The data:
--------

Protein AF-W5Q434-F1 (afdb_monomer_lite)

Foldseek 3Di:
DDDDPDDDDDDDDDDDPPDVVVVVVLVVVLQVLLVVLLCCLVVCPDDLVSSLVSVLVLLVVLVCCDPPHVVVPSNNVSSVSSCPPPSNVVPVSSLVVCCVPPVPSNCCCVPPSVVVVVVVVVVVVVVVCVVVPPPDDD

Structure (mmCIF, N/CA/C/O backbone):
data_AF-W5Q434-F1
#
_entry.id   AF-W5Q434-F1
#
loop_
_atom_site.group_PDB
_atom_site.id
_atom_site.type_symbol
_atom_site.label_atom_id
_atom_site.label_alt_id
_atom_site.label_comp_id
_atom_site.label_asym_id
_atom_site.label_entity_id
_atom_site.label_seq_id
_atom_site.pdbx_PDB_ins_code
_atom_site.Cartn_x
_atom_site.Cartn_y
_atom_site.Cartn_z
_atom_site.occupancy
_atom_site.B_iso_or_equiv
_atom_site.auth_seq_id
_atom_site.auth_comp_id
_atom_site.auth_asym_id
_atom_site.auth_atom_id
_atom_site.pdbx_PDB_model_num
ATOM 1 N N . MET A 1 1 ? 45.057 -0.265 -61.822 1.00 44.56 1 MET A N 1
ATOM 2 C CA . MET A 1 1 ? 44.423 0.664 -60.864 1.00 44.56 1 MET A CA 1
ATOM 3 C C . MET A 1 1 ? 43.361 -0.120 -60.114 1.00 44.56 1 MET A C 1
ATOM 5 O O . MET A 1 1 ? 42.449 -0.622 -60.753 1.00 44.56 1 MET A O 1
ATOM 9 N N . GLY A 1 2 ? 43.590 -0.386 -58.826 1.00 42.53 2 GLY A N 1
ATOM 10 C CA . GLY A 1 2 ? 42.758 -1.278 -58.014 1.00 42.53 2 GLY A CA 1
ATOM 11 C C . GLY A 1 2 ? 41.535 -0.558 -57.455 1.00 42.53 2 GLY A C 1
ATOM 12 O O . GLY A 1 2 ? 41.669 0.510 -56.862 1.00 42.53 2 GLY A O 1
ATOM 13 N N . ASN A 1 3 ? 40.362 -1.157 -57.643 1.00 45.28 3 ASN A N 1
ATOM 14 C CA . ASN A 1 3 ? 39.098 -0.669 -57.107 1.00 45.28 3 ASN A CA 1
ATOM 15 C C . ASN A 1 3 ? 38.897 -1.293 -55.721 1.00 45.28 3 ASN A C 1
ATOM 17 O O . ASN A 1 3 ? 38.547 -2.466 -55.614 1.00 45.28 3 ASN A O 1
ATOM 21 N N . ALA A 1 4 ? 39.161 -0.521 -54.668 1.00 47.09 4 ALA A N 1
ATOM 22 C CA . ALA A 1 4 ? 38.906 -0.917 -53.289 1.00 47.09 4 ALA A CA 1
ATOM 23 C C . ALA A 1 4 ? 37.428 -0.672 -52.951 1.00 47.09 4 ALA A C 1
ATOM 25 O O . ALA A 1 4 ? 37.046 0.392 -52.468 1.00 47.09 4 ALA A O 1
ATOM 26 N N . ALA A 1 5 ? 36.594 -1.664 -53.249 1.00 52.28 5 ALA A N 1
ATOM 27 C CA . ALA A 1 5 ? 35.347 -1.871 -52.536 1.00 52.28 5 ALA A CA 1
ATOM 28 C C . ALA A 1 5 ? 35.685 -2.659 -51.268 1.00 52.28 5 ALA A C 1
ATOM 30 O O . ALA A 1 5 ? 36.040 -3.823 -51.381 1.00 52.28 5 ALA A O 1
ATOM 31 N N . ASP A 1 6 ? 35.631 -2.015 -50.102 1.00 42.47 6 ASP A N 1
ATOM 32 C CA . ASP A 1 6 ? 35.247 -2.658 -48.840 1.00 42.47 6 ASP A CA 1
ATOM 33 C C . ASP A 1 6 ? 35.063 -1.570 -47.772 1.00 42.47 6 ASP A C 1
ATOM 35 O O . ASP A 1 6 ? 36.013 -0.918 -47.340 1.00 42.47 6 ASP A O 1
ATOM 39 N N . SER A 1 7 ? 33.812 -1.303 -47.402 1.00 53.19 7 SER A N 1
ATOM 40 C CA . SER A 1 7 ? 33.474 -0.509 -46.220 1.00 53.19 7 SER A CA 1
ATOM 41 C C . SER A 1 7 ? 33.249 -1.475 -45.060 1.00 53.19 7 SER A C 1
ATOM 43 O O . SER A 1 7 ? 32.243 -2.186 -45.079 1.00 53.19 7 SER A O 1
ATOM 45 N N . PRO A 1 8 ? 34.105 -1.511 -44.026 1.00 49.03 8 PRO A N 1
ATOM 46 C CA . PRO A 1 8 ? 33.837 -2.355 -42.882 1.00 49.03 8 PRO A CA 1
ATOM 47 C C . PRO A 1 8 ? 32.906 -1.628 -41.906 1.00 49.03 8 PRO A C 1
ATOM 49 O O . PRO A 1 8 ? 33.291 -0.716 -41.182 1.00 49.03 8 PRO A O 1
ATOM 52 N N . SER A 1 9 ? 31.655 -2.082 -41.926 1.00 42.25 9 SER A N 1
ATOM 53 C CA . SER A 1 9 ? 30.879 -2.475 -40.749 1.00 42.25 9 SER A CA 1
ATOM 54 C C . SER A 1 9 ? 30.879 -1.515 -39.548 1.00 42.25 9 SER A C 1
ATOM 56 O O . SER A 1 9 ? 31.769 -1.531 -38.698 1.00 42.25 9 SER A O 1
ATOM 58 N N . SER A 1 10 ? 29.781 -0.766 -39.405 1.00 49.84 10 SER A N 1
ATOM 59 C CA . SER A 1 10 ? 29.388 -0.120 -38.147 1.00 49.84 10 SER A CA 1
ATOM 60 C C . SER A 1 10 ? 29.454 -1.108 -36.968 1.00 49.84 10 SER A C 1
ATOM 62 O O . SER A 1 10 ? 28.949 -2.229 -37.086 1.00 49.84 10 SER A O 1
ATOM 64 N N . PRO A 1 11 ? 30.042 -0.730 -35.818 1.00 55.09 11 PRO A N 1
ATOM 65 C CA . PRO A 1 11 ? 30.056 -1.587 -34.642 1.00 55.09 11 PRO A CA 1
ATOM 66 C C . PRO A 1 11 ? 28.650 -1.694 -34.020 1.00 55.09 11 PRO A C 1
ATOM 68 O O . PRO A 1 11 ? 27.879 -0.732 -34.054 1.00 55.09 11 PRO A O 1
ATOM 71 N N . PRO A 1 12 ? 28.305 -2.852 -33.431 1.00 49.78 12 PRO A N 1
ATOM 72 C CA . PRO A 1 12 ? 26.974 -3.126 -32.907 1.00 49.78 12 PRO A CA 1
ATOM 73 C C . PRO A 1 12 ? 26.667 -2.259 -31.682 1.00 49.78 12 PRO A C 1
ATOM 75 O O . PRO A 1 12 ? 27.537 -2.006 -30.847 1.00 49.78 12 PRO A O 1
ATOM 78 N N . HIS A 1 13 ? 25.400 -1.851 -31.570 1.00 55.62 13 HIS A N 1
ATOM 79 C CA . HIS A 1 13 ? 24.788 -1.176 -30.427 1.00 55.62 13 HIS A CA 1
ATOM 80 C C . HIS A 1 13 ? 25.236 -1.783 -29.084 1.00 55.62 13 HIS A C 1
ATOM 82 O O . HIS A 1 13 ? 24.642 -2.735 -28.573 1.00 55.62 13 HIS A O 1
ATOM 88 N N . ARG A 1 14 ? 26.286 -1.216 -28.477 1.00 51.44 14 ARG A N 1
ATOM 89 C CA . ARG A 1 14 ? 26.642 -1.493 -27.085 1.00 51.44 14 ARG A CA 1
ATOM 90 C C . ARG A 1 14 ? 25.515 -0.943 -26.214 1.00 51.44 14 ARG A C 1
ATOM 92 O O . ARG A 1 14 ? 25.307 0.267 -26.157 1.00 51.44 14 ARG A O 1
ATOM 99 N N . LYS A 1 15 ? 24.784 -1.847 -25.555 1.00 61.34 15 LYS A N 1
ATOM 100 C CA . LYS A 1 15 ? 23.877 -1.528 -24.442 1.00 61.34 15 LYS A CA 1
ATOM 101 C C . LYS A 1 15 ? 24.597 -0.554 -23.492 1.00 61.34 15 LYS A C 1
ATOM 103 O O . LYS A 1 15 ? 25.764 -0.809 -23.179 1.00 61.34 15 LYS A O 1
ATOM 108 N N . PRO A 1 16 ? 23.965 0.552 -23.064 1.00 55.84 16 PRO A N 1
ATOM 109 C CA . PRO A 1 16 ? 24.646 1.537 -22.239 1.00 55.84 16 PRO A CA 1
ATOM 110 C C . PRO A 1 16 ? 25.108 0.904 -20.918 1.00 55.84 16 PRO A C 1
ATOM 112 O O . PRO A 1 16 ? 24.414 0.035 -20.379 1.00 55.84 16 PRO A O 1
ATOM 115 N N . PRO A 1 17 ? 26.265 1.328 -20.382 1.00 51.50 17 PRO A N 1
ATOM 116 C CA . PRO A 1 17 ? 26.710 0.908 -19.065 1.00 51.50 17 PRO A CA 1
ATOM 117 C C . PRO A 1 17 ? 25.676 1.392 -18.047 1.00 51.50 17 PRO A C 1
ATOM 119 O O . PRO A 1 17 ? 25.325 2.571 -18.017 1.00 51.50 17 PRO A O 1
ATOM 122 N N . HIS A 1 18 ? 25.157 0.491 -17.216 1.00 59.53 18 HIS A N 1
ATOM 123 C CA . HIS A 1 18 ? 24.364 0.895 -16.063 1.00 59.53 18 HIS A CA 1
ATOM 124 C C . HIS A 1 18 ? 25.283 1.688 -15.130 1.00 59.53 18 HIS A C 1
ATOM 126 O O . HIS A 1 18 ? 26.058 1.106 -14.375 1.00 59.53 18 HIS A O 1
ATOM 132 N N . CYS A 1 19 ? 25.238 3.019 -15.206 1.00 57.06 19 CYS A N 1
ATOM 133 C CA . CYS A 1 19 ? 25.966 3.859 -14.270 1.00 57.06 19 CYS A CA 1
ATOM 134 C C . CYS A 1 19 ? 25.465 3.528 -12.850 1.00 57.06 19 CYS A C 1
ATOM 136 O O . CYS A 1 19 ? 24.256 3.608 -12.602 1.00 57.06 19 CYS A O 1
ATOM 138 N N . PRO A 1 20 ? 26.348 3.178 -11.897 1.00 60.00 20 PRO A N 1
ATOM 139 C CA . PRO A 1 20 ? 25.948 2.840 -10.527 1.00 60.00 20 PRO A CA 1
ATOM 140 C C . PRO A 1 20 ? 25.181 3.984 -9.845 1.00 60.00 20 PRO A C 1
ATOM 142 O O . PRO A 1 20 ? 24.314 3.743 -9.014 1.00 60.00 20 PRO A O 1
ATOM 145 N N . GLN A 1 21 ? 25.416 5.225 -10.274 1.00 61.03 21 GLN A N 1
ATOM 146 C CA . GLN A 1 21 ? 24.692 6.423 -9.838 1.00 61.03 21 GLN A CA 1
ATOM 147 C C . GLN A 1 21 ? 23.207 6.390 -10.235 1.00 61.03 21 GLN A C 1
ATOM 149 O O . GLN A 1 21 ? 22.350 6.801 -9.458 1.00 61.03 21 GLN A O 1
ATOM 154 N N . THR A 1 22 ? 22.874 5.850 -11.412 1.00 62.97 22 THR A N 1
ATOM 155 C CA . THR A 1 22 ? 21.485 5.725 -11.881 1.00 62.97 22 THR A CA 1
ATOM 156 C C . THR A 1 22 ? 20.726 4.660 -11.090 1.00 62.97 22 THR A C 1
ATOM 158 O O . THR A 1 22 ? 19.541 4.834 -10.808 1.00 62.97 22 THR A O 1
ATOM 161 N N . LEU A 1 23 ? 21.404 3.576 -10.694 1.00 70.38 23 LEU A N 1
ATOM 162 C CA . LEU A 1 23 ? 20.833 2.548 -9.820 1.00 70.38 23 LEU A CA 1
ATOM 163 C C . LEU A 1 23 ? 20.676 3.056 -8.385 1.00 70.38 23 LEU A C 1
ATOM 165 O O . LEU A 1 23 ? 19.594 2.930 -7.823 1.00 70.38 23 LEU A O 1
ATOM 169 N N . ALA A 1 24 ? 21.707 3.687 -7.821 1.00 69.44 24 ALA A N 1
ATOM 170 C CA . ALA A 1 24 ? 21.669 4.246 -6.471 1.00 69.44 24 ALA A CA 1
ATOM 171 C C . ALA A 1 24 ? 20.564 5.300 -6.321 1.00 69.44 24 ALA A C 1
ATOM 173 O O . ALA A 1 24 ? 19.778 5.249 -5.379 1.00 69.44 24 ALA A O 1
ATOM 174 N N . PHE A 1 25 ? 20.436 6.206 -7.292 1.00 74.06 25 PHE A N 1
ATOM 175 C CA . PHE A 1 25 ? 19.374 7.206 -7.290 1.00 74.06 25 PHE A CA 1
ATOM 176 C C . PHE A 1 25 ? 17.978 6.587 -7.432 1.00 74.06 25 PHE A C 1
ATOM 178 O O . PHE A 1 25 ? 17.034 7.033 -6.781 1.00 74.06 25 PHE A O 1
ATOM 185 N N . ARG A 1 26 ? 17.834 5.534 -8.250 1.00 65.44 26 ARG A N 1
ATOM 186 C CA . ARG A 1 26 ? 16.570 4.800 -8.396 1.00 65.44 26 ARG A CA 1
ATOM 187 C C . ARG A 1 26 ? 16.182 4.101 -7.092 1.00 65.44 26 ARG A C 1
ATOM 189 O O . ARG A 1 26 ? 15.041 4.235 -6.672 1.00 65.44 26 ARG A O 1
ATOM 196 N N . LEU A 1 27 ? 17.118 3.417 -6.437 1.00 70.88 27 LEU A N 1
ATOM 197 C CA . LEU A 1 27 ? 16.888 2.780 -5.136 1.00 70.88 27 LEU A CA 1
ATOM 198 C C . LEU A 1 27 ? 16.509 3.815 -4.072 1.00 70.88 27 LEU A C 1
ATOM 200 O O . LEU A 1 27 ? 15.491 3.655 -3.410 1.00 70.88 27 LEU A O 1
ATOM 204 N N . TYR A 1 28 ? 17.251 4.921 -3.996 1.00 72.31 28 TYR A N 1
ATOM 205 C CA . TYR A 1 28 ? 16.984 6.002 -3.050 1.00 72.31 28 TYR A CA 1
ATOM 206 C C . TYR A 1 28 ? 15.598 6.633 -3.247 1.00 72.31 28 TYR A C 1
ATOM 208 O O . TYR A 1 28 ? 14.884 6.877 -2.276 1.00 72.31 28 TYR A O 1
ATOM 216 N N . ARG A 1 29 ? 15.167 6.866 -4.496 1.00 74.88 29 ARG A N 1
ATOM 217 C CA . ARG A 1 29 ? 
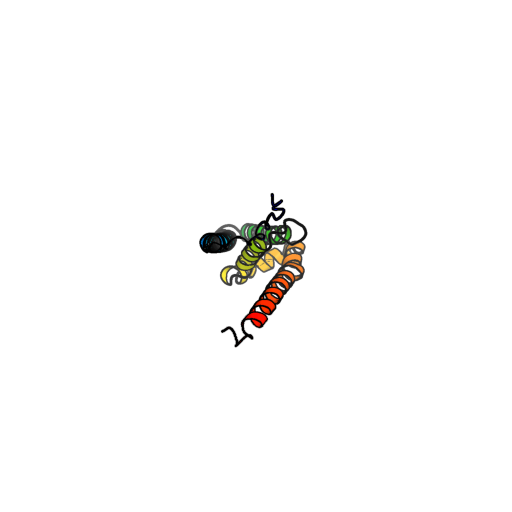13.810 7.372 -4.766 1.00 74.88 29 ARG A CA 1
ATOM 218 C C . ARG A 1 29 ? 12.722 6.376 -4.366 1.00 74.88 29 ARG A C 1
ATOM 220 O O . ARG A 1 29 ? 11.695 6.785 -3.840 1.00 74.88 29 ARG A O 1
ATOM 227 N N . LEU A 1 30 ? 12.928 5.085 -4.610 1.00 75.38 30 LEU A N 1
ATOM 228 C CA . LEU A 1 30 ? 11.959 4.052 -4.236 1.00 75.38 30 LEU A CA 1
ATOM 229 C C . LEU A 1 30 ? 11.857 3.901 -2.715 1.00 75.38 30 LEU A C 1
ATOM 231 O O . LEU A 1 30 ? 10.758 3.799 -2.180 1.00 75.38 30 LEU A O 1
ATOM 235 N N . GLU A 1 31 ? 12.985 3.962 -2.015 1.00 74.31 31 GLU A N 1
ATOM 236 C CA . GLU A 1 31 ? 13.032 3.914 -0.556 1.00 74.31 31 GLU A CA 1
ATOM 237 C C . GLU A 1 31 ? 12.407 5.161 0.081 1.00 74.31 31 GLU A C 1
ATOM 239 O O . GLU A 1 31 ? 11.604 5.047 1.004 1.00 74.31 31 GLU A O 1
ATOM 244 N N . THR A 1 32 ? 12.686 6.352 -0.456 1.00 75.50 32 THR A N 1
ATOM 245 C CA . THR A 1 32 ? 12.053 7.596 0.015 1.00 75.50 32 THR A CA 1
ATOM 246 C C . THR A 1 32 ? 10.552 7.629 -0.263 1.00 75.50 32 THR A C 1
ATOM 248 O O . THR A 1 32 ? 9.805 8.062 0.609 1.00 75.50 32 THR A O 1
ATOM 251 N N . LEU A 1 33 ? 10.074 7.117 -1.404 1.00 75.56 33 LEU A N 1
ATOM 252 C CA . LEU A 1 33 ? 8.637 6.944 -1.664 1.00 75.56 33 LEU A CA 1
ATOM 253 C C . LEU A 1 33 ? 7.995 5.946 -0.695 1.00 75.56 33 LEU A C 1
ATOM 255 O O . LEU A 1 33 ? 6.907 6.205 -0.180 1.00 75.56 33 LEU A O 1
ATOM 259 N N . ALA A 1 34 ? 8.674 4.833 -0.405 1.00 72.62 34 ALA A N 1
ATOM 260 C CA . ALA A 1 34 ? 8.181 3.845 0.545 1.00 72.62 34 ALA A CA 1
ATOM 261 C C . ALA A 1 34 ? 8.082 4.424 1.968 1.00 72.62 34 ALA A C 1
ATOM 263 O O . ALA A 1 34 ? 7.060 4.279 2.642 1.00 72.62 34 ALA A O 1
ATOM 264 N N . LEU A 1 35 ? 9.117 5.144 2.408 1.00 70.75 35 LEU A N 1
ATOM 265 C CA . LEU A 1 35 ? 9.139 5.828 3.699 1.00 70.75 35 LEU A CA 1
ATOM 266 C C . LEU A 1 35 ? 8.108 6.956 3.765 1.00 70.75 35 LEU A C 1
ATOM 268 O O . LEU A 1 35 ? 7.432 7.083 4.780 1.00 70.75 35 LEU A O 1
ATOM 272 N N . ALA A 1 36 ? 7.930 7.736 2.698 1.00 75.50 36 ALA A N 1
ATOM 273 C CA . ALA A 1 36 ? 6.908 8.777 2.630 1.00 75.50 36 ALA A CA 1
ATOM 274 C C . ALA A 1 36 ? 5.491 8.191 2.736 1.00 75.50 36 ALA A C 1
ATOM 276 O O . ALA A 1 36 ? 4.664 8.734 3.462 1.00 75.50 36 ALA A O 1
ATOM 277 N N . GLY A 1 37 ? 5.223 7.050 2.089 1.00 73.75 37 GLY A N 1
ATOM 278 C CA . GLY A 1 37 ? 3.959 6.327 2.244 1.00 73.75 37 GLY A CA 1
ATOM 279 C C . GLY A 1 37 ? 3.743 5.828 3.675 1.00 73.75 37 GLY A C 1
ATOM 280 O O . GLY A 1 37 ? 2.681 6.045 4.259 1.00 73.75 37 GLY A O 1
ATOM 281 N N . ALA A 1 38 ? 4.768 5.231 4.289 1.00 75.75 38 ALA A N 1
ATOM 282 C CA . ALA A 1 38 ? 4.700 4.804 5.685 1.00 75.75 38 ALA A CA 1
ATOM 283 C C . ALA A 1 38 ? 4.485 5.992 6.642 1.00 75.75 38 ALA A C 1
ATOM 285 O O . ALA A 1 38 ? 3.663 5.908 7.553 1.00 75.75 38 ALA A O 1
ATOM 286 N N . LEU A 1 39 ? 5.161 7.120 6.408 1.00 74.06 39 LEU A N 1
ATOM 287 C CA . LEU A 1 39 ? 5.000 8.359 7.169 1.00 74.06 39 LEU A CA 1
ATOM 288 C C . LEU A 1 39 ? 3.634 9.008 6.954 1.00 74.06 39 LEU A C 1
ATOM 290 O O . LEU A 1 39 ? 3.106 9.573 7.900 1.00 74.06 39 LEU A O 1
ATOM 294 N N . ALA A 1 40 ? 3.022 8.899 5.775 1.00 74.25 40 ALA A N 1
ATOM 295 C CA . ALA A 1 40 ? 1.658 9.377 5.562 1.00 74.25 40 ALA A CA 1
ATOM 296 C C . ALA A 1 40 ? 0.661 8.616 6.452 1.00 74.25 40 ALA A C 1
ATOM 298 O O . ALA A 1 40 ? -0.232 9.215 7.038 1.00 74.25 40 ALA A O 1
ATOM 299 N N . VAL A 1 41 ? 0.850 7.305 6.633 1.00 74.25 41 VAL A N 1
ATOM 300 C CA . VAL A 1 41 ? -0.009 6.497 7.514 1.00 74.25 41 VAL A CA 1
ATOM 301 C C . VAL A 1 41 ? 0.335 6.701 8.996 1.00 74.25 41 VAL A C 1
ATOM 303 O O . VAL A 1 41 ? -0.561 6.739 9.838 1.00 74.25 41 VAL A O 1
ATOM 306 N N . LEU A 1 42 ? 1.617 6.820 9.346 1.00 73.06 42 LEU A N 1
ATOM 307 C CA . LEU A 1 42 ? 2.071 6.957 10.738 1.00 73.06 42 LEU A CA 1
ATOM 308 C C . LEU A 1 42 ? 1.963 8.393 11.276 1.00 73.06 42 LEU A C 1
ATOM 310 O O . LEU A 1 42 ? 1.757 8.579 12.471 1.00 73.06 42 LEU A O 1
ATOM 314 N N . GLY A 1 43 ? 2.105 9.390 10.404 1.00 69.88 43 GLY A N 1
ATOM 315 C CA . GLY A 1 43 ? 2.078 10.821 10.708 1.00 69.88 43 GLY A CA 1
ATOM 316 C C . GLY A 1 43 ? 0.672 11.416 10.776 1.00 69.88 43 GLY A C 1
ATOM 317 O O . GLY A 1 43 ? 0.507 12.522 11.288 1.00 69.88 43 GLY A O 1
ATOM 318 N N . CYS A 1 44 ? -0.353 10.681 10.335 1.00 71.81 44 CYS A N 1
ATOM 319 C CA . CYS A 1 44 ? -1.742 11.019 10.630 1.00 71.81 44 CYS A CA 1
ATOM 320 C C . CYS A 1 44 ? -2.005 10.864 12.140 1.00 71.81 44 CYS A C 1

--------

Problem: Everything above from the line containing "ATOM 290 O O" down to the line containing "ATOM 301 C C" is to be transcribed exactly, with both of those lines included and nothing else added.

Your response:
ATOM 290 O O . LEU A 1 39 ? 3.106 9.573 7.900 1.00 74.06 39 LEU A O 1
ATOM 294 N N . ALA A 1 40 ? 3.022 8.899 5.775 1.00 74.25 40 ALA A N 1
ATOM 295 C CA . ALA A 1 40 ? 1.658 9.377 5.562 1.00 74.25 40 ALA A CA 1
ATOM 296 C C . ALA A 1 40 ? 0.661 8.616 6.452 1.00 74.25 40 ALA A C 1
ATOM 298 O O . ALA A 1 40 ? -0.232 9.215 7.038 1.00 74.25 40 ALA A O 1
ATOM 299 N N . VAL A 1 41 ? 0.850 7.305 6.633 1.00 74.25 41 VAL A N 1
ATOM 300 C CA . VAL A 1 41 ? -0.009 6.497 7.514 1.00 74.25 41 VAL A CA 1
ATOM 301 C C . VAL A 1 41 ? 0.335 6.701 8.996 1.00 74.25 41 VAL A C 1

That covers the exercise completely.